### Work to be completed
Provide again, from the entries below, every line from the one containing "ATOM 128 O O" through the one containing "ATOM 145 C CA", exactly as written, and no other line.

Saved data entries:

* * * * * * * * *

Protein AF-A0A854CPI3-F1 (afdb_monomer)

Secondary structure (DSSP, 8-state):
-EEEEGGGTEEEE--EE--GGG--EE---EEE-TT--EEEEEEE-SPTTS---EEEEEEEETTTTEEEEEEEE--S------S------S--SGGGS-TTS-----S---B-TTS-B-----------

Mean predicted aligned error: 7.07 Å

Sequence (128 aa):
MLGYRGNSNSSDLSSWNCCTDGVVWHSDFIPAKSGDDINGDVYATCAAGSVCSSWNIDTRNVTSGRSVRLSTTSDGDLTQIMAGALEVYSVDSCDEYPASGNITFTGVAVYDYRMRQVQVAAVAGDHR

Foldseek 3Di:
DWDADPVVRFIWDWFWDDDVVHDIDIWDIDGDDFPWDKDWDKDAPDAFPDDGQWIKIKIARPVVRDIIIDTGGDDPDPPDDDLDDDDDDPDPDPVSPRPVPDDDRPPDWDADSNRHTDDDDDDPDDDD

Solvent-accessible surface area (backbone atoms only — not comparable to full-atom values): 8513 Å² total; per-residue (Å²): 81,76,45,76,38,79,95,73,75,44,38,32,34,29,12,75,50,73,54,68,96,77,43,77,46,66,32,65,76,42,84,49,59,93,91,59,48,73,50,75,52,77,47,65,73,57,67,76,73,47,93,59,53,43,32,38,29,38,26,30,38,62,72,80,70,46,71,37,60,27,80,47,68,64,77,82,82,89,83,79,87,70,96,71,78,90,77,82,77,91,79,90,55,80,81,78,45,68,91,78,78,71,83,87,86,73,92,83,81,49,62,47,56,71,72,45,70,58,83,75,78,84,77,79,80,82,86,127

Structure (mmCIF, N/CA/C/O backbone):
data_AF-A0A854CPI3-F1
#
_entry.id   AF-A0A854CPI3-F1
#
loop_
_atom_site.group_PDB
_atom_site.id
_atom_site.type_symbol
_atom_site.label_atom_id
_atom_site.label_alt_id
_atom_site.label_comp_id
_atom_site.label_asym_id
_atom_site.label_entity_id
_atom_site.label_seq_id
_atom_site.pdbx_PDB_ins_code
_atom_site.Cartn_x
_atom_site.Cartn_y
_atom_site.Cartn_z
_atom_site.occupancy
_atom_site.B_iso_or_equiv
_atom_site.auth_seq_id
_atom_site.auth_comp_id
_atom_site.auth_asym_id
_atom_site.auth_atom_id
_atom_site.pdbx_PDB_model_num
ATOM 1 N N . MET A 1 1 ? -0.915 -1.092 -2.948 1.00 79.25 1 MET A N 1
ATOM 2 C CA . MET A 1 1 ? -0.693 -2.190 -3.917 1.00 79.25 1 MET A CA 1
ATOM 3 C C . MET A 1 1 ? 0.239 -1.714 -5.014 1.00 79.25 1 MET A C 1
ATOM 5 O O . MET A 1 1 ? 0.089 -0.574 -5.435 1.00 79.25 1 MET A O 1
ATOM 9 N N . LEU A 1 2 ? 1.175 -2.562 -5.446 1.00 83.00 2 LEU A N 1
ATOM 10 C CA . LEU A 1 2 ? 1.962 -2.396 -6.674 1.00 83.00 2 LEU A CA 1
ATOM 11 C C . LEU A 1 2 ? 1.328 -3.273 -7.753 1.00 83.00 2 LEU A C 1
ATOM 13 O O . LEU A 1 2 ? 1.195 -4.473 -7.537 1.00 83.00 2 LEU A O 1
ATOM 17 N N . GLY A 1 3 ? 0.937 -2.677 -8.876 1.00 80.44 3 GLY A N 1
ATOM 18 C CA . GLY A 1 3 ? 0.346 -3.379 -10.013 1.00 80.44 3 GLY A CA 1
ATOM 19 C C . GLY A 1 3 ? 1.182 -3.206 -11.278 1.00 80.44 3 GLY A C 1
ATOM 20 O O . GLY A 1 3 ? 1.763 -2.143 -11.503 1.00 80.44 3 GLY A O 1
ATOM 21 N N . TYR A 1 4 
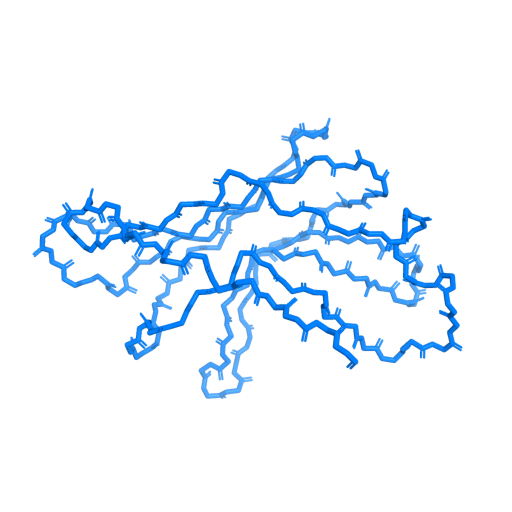? 1.240 -4.245 -12.113 1.00 78.25 4 TYR A N 1
ATOM 22 C CA . TYR A 1 4 ? 1.813 -4.180 -13.459 1.00 78.25 4 TYR A CA 1
ATOM 23 C C . TYR A 1 4 ? 0.698 -4.148 -14.509 1.00 78.25 4 TYR A C 1
ATOM 25 O O . TYR A 1 4 ? -0.237 -4.947 -14.462 1.00 78.25 4 TYR A O 1
ATOM 33 N N . ARG A 1 5 ? 0.798 -3.223 -15.469 1.00 74.69 5 ARG A N 1
ATOM 34 C CA . ARG A 1 5 ? -0.101 -3.123 -16.623 1.00 74.69 5 ARG A CA 1
ATOM 35 C C . ARG A 1 5 ? 0.617 -3.572 -17.888 1.00 74.69 5 ARG A C 1
ATOM 37 O O . ARG A 1 5 ? 1.370 -2.795 -18.476 1.00 74.69 5 ARG A O 1
ATOM 44 N N . GLY A 1 6 ? 0.332 -4.795 -18.335 1.00 67.69 6 GLY A N 1
ATOM 45 C CA . GLY A 1 6 ? 0.960 -5.374 -19.529 1.00 67.69 6 GLY A CA 1
ATOM 46 C C . GLY A 1 6 ? 0.689 -4.592 -20.819 1.00 67.69 6 GLY A C 1
ATOM 47 O O . GLY A 1 6 ? 1.578 -4.431 -21.645 1.00 67.69 6 GLY A O 1
ATOM 48 N N . ASN A 1 7 ? -0.501 -3.999 -20.976 1.00 73.50 7 ASN A N 1
ATOM 49 C CA . ASN A 1 7 ? -0.860 -3.251 -22.190 1.00 73.50 7 ASN A CA 1
ATOM 50 C C . ASN A 1 7 ? -0.040 -1.966 -22.411 1.00 73.50 7 ASN A C 1
ATOM 52 O O . ASN A 1 7 ? 0.091 -1.515 -23.547 1.00 73.50 7 ASN A O 1
ATOM 56 N N . SER A 1 8 ? 0.476 -1.361 -21.342 1.00 74.06 8 SER A N 1
ATOM 57 C CA . SER A 1 8 ? 1.294 -0.146 -21.386 1.00 74.06 8 SER A CA 1
ATOM 58 C C . SER A 1 8 ? 2.723 -0.369 -20.900 1.00 74.06 8 SER A C 1
ATOM 60 O O . SER A 1 8 ? 3.476 0.600 -20.816 1.00 74.06 8 SER A O 1
ATOM 62 N N . ASN A 1 9 ? 3.089 -1.618 -20.585 1.00 76.25 9 ASN A N 1
ATOM 63 C CA . ASN A 1 9 ? 4.364 -2.007 -19.985 1.00 76.25 9 ASN A CA 1
ATOM 64 C C . ASN A 1 9 ? 4.789 -1.045 -18.858 1.00 76.25 9 ASN A C 1
ATOM 66 O O . ASN A 1 9 ? 5.851 -0.419 -18.890 1.00 76.25 9 ASN A O 1
ATOM 70 N N . SER A 1 10 ? 3.887 -0.835 -17.897 1.00 81.88 10 SER A N 1
ATOM 71 C CA . SER A 1 10 ? 4.069 0.166 -16.843 1.00 81.88 10 SER A CA 1
ATOM 72 C C . SER A 1 10 ? 3.590 -0.339 -15.494 1.00 81.88 10 SER A C 1
ATOM 74 O O . SER A 1
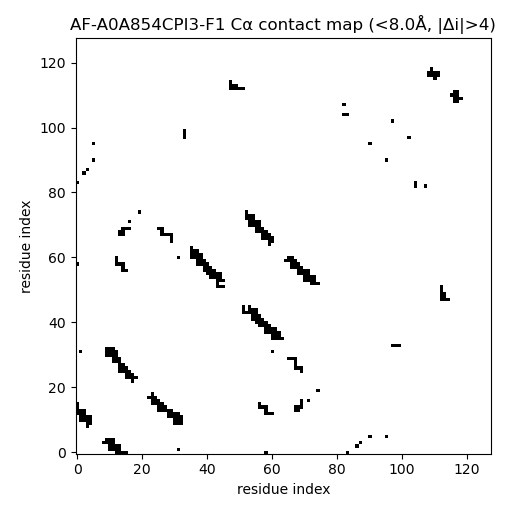 10 ? 2.558 -1.005 -15.417 1.00 81.88 10 SER A O 1
ATOM 76 N N . SER A 1 11 ? 4.277 0.061 -14.428 1.00 85.88 11 SER A N 1
ATOM 77 C CA . SER A 1 11 ? 3.857 -0.215 -13.056 1.00 85.88 11 SER A CA 1
ATOM 78 C C . SER A 1 11 ? 3.204 1.003 -12.415 1.00 85.88 11 SER A C 1
ATOM 80 O O . SER A 1 11 ? 3.622 2.146 -12.626 1.00 85.88 11 SER A O 1
ATOM 82 N N . ASP A 1 12 ? 2.191 0.757 -11.596 1.00 91.06 12 ASP A N 1
ATOM 83 C CA . ASP A 1 12 ? 1.526 1.785 -10.812 1.00 91.06 12 ASP A CA 1
ATOM 84 C C . ASP A 1 12 ? 1.279 1.343 -9.368 1.00 91.06 12 ASP A C 1
ATOM 86 O O . ASP A 1 12 ? 1.449 0.183 -8.986 1.00 91.06 12 ASP A O 1
ATOM 90 N N . LEU A 1 13 ? 0.945 2.327 -8.540 1.00 93.19 13 LEU A N 1
ATOM 91 C CA . LEU A 1 13 ? 0.602 2.160 -7.143 1.00 93.19 13 LEU A CA 1
ATOM 92 C C . LEU A 1 13 ? -0.778 2.729 -6.886 1.00 93.19 13 LEU A C 1
ATOM 94 O O . LEU A 1 13 ? -1.131 3.802 -7.377 1.00 93.19 13 LEU A O 1
ATOM 98 N N . SER A 1 14 ? -1.531 2.020 -6.065 1.00 94.38 14 SER A N 1
ATOM 99 C CA . SER A 1 14 ? -2.887 2.393 -5.673 1.00 94.38 14 SER A CA 1
ATOM 100 C C . SER A 1 14 ? -3.266 1.702 -4.367 1.00 94.38 14 SER A C 1
ATOM 102 O O . SER A 1 14 ? -2.716 0.655 -4.012 1.00 94.38 14 SER A O 1
ATOM 104 N N . SER A 1 15 ? -4.200 2.290 -3.632 1.00 95.38 15 SER A N 1
ATOM 105 C CA . SER A 1 15 ? -4.788 1.717 -2.420 1.00 95.38 15 SER A CA 1
ATOM 106 C C . SER A 1 15 ? -6.089 1.008 -2.775 1.00 95.38 15 SER A C 1
ATOM 108 O O . SER A 1 15 ? -6.901 1.597 -3.478 1.00 95.38 15 SER A O 1
ATOM 110 N N . TRP A 1 16 ? -6.284 -0.231 -2.314 1.00 92.25 16 TRP A N 1
ATOM 111 C CA . TRP A 1 16 ? -7.393 -1.097 -2.739 1.00 92.25 16 TRP A CA 1
ATOM 112 C C . TRP A 1 16 ? -8.171 -1.634 -1.549 1.00 92.25 16 TRP A C 1
ATOM 114 O O . TRP A 1 16 ? -7.572 -2.002 -0.544 1.00 92.25 16 TRP A O 1
ATOM 124 N N . ASN A 1 17 ? -9.485 -1.743 -1.707 1.00 91.44 17 ASN A N 1
ATOM 125 C CA . ASN A 1 17 ? -10.350 -2.556 -0.872 1.00 91.44 17 ASN A CA 1
ATOM 126 C C . ASN A 1 17 ? -11.210 -3.443 -1.772 1.00 91.44 17 ASN A C 1
ATOM 128 O O . ASN A 1 17 ? -11.893 -2.962 -2.675 1.00 91.44 17 ASN A O 1
ATOM 132 N N . CYS A 1 18 ? -11.149 -4.739 -1.529 1.00 85.50 18 CYS A N 1
ATOM 133 C CA . CYS A 1 18 ? -11.766 -5.773 -2.340 1.00 85.50 18 CYS A CA 1
ATOM 134 C C . CYS A 1 18 ? -12.246 -6.870 -1.384 1.00 85.50 18 CYS A C 1
ATOM 136 O O . CYS A 1 18 ? -11.712 -7.012 -0.291 1.00 85.50 18 CYS A O 1
ATOM 138 N N . CYS A 1 19 ? -13.213 -7.704 -1.711 1.00 83.88 19 CYS A N 1
ATOM 139 C CA . CYS A 1 19 ? -14.020 -7.777 -2.920 1.00 83.88 19 CYS A CA 1
ATOM 140 C C . CYS A 1 19 ? -15.471 -7.982 -2.484 1.00 83.88 19 CYS A C 1
ATOM 142 O O . CYS A 1 19 ? -16.121 -8.938 -2.910 1.00 83.88 19 CYS A O 1
ATOM 144 N N . THR A 1 20 ? -15.932 -7.165 -1.536 1.00 81.00 20 THR A N 1
ATOM 145 C CA . THR A 1 20 ? -17.254 -7.316 -0.927 1.00 81.00 20 THR A CA 1
ATOM 146 C C . THR A 1 20 ? -18.311 -7.269 -2.017 1.00 81.00 20 THR A C 1
ATOM 148 O O . THR A 1 20 ? -18.352 -6.329 -2.812 1.00 81.00 20 THR A O 1
ATOM 151 N N . ASP A 1 21 ? -19.107 -8.333 -2.104 1.00 84.12 21 ASP A N 1
ATOM 152 C CA . ASP A 1 21 ? -20.115 -8.535 -3.149 1.00 84.12 21 ASP A CA 1
ATOM 153 C C . ASP A 1 21 ? -19.573 -8.402 -4.588 1.00 84.12 21 ASP A C 1
ATOM 155 O O . ASP A 1 21 ? -20.275 -7.983 -5.507 1.00 84.12 21 ASP A O 1
ATOM 159 N N . GLY A 1 22 ? -18.299 -8.754 -4.797 1.00 84.31 22 GLY A N 1
ATOM 160 C CA . GLY A 1 22 ? -17.627 -8.662 -6.095 1.00 84.31 22 GLY A CA 1
ATOM 161 C C . GLY A 1 22 ? -17.240 -7.240 -6.508 1.00 84.31 22 GLY A C 1
ATOM 162 O O . GLY A 1 22 ? -16.795 -7.038 -7.638 1.00 84.31 22 GLY A O 1
ATOM 163 N N . VAL A 1 23 ? -17.390 -6.254 -5.619 1.00 88.12 23 VAL A N 1
ATOM 164 C CA . VAL A 1 23 ? -17.031 -4.861 -5.890 1.00 88.12 23 VAL A CA 1
ATOM 165 C C . VAL A 1 23 ? -15.600 -4.586 -5.452 1.00 88.12 23 VAL A C 1
ATOM 167 O O . VAL A 1 23 ? -15.172 -4.941 -4.355 1.00 88.12 23 VAL A O 1
ATOM 170 N N . VAL A 1 24 ? -14.871 -3.900 -6.326 1.00 90.56 24 VAL A N 1
ATOM 171 C CA . VAL A 1 24 ? -13.495 -3.476 -6.100 1.00 90.56 24 VAL A CA 1
ATOM 172 C C . VAL A 1 24 ? -13.454 -1.960 -5.983 1.00 90.56 24 VAL A C 1
ATOM 174 O O . VAL A 1 24 ? -13.855 -1.250 -6.904 1.00 90.56 24 VAL A O 1
ATOM 177 N N . TRP A 1 25 ? -12.928 -1.467 -4.869 1.00 92.19 25 TRP A N 1
ATOM 178 C CA . TRP A 1 25 ? -12.690 -0.049 -4.637 1.00 92.19 25 TRP A CA 1
ATOM 179 C C . TRP A 1 25 ? -11.198 0.228 -4.674 1.00 92.19 25 TRP A C 1
ATOM 181 O O . TRP A 1 25 ? -10.415 -0.480 -4.043 1.00 92.19 25 TRP A O 1
ATOM 191 N N . HIS A 1 26 ? -10.795 1.282 -5.372 1.00 93.62 26 HIS A N 1
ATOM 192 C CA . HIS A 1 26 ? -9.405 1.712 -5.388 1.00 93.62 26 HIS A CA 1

* * * * * * * * *

### Result of the task
ATOM 128 O O . ASN A 1 17 ? -11.893 -2.962 -2.675 1.00 91.44 17 ASN A O 1
ATOM 132 N N . CYS A 1 18 ? -11.149 -4.739 -1.529 1.00 85.50 18 CYS A N 1
ATOM 133 C CA . CYS A 1 18 ? -11.766 -5.773 -2.340 1.00 85.50 18 CYS A CA 1
ATOM 134 C C . CYS A 1 18 ? -12.246 -6.870 -1.384 1.00 85.50 18 CYS A C 1
ATOM 136 O O . CYS A 1 18 ? -11.712 -7.012 -0.291 1.00 85.50 18 CYS A O 1
ATOM 138 N N . CYS A 1 19 ? -13.213 -7.704 -1.711 1.00 83.88 19 CYS A N 1
ATOM 139 C CA . CYS A 1 19 ? -14.020 -7.777 -2.920 1.00 83.88 19 CYS A CA 1
ATOM 140 C C . CYS A 1 19 ? -15.471 -7.982 -2.484 1.00 83.88 19 CYS A C 1
ATOM 142 O O . CYS A 1 19 ? -16.121 -8.938 -2.910 1.00 83.88 19 CYS A O 1
ATOM 144 N N . THR A 1 20 ? -15.932 -7.165 -1.536 1.00 81.00 20 THR A N 1
ATOM 145 C CA . THR A 1 20 ? -17.254 -7.316 -0.927 1.00 81.00 20 THR A CA 1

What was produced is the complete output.